The 44-year-old was sinfully dull in the last movie she appeared in, which she also co-produced (The 355). As a shot at redemption, this kitschy-sink biopic has significant flaws (a claim of rape is downplayed; the ending’s a whitewash). On the whole, though, it’s just the ticket.

Almost every US review has found fault with the plot (the word “plodding” crops up a lot). I wonder if that’s because these critics are so familiar with the story of Tammy and her crooked husband, Jim (Andrew Garfield), who together hosted a TV show which, at one time, had over 20m viewers. If all you know about the “Ken and Barbie of televangelism” is that they were engulfed in financial scandal, then a mid-film revelation about Jim offers the perfect curveball. Also surprising: Tammy’s insistence on using the show to publicise “penile pumps”.

Tammy and Jim were the “Ken and Barbie of televangelism” (© 2021 20th Century Studio)

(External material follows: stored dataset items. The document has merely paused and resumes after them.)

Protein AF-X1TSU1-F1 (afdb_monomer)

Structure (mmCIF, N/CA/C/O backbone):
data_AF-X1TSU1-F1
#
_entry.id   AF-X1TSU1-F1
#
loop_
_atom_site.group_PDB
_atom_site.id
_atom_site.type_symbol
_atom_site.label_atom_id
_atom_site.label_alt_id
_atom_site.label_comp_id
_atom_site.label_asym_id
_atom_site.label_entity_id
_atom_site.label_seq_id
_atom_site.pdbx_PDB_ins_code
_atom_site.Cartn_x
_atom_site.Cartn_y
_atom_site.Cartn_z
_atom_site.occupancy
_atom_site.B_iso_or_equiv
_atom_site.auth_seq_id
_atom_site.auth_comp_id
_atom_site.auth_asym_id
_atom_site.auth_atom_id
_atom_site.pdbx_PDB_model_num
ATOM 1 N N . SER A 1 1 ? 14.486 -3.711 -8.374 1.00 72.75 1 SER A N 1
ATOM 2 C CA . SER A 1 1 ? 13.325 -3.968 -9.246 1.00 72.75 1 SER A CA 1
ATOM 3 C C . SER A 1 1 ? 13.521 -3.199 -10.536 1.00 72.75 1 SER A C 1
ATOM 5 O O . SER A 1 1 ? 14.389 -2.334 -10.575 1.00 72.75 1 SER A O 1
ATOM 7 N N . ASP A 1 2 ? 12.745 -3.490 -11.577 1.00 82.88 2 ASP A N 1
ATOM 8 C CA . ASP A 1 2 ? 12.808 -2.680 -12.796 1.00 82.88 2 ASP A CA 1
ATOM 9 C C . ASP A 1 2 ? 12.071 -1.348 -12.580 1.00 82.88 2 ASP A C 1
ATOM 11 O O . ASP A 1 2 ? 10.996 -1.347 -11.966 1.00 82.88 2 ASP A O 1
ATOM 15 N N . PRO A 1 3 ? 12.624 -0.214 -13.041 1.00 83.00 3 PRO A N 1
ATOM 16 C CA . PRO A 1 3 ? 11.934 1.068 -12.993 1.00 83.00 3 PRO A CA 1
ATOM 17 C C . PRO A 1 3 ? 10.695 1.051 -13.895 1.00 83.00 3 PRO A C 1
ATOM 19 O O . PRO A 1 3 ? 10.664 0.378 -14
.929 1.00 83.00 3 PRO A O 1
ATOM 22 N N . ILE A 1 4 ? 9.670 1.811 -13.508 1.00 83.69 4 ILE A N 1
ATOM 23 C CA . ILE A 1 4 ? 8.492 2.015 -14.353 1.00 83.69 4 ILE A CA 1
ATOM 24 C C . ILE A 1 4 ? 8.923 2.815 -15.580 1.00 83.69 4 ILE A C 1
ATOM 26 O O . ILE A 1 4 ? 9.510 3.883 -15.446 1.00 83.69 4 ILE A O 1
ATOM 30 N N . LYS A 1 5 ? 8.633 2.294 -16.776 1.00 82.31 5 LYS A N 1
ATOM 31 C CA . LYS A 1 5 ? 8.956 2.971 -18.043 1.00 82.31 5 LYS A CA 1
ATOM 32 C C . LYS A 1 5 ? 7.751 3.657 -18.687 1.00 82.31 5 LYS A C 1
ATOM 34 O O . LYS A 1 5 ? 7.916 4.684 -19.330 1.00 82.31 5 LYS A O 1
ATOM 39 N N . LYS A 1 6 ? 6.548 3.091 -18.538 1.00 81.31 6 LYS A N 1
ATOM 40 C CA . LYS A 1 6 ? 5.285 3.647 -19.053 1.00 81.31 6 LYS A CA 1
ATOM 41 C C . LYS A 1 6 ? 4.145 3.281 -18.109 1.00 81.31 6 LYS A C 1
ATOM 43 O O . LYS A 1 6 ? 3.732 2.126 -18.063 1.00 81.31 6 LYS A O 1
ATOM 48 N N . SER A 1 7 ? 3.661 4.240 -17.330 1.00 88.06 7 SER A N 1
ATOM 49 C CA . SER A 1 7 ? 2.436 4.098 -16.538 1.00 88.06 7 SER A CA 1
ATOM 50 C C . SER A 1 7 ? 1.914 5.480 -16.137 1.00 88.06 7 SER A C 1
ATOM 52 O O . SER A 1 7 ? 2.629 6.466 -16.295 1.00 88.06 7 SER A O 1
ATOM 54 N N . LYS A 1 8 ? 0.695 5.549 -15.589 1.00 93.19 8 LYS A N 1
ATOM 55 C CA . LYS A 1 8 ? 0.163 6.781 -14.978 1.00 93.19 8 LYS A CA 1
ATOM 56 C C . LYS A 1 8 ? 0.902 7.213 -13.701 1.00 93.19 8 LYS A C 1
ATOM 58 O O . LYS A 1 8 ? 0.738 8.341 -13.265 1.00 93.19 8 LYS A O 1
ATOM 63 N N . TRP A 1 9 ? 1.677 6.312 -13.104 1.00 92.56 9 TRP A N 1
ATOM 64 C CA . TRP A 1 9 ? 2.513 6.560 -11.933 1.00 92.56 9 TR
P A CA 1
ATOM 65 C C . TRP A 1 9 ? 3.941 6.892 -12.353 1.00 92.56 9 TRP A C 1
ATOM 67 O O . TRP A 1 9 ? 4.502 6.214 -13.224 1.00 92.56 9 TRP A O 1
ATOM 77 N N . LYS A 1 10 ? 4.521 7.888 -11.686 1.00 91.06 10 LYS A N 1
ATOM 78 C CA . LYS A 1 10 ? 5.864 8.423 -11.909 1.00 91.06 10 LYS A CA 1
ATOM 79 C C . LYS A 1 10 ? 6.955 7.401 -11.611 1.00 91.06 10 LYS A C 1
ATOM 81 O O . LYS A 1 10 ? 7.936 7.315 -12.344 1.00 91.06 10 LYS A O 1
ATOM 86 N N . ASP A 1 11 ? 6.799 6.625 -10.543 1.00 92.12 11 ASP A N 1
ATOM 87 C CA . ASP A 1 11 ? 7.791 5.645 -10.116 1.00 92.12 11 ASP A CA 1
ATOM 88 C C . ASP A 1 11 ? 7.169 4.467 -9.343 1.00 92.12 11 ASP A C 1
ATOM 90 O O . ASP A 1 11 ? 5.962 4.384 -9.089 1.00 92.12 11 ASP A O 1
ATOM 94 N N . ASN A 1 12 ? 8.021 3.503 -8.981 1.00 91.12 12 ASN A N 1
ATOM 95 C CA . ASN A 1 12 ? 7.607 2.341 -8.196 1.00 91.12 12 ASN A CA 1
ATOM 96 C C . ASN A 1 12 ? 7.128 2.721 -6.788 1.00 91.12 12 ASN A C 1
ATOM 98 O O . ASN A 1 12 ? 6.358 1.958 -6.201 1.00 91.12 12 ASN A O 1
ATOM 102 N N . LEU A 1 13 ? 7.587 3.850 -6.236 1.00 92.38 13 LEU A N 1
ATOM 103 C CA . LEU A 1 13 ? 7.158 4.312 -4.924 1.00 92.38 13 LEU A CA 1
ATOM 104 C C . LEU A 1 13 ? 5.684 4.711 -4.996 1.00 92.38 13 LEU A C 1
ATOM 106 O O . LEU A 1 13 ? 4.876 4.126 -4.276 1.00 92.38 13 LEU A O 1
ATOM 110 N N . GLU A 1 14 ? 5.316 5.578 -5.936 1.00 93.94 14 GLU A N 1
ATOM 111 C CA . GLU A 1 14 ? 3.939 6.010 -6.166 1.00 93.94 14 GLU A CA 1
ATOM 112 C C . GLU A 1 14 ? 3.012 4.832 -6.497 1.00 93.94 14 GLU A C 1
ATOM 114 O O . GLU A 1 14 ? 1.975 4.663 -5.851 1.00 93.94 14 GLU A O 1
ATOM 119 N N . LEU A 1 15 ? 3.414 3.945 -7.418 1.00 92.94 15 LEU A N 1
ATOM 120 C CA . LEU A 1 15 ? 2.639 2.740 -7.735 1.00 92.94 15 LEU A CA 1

Garfield (far more stretched, here, than he was in Tick, Tick... Boom!) milks every situation for discomforting laughs. Jim’s self-pity knows no bounds; he’s moved to tears by the fact that fleecing his and Tammy’s followers is both high risk and time-consuming. And he’s the king of pass-agg. In a wickedly funny scene, he comes to the hospital, where Tammy has just given birth to their second child, and registers the intimacy between Tammy and handsome music producer, Gary (Mark Wystrach). As Gary offers his congratulations, Jim smiles and croons, “We’re blessed, blessed.” His eyes, though, say: Gary, my friend, I’d like to nail you to a cross.

Later, Jim wails that Tammy is “a bottomless pit” with a “whiny, grating, Betty Boop voice”. Like House of Gucci and Being The Ricardos, this movie charts the rise and fall of a partnership that merged the personal and professional. Couples who yearn to nurture each other’s dreams and spend every waking moment together are advised to give it a wide berth. Everyone else? Buckle up, it’s quite the ride.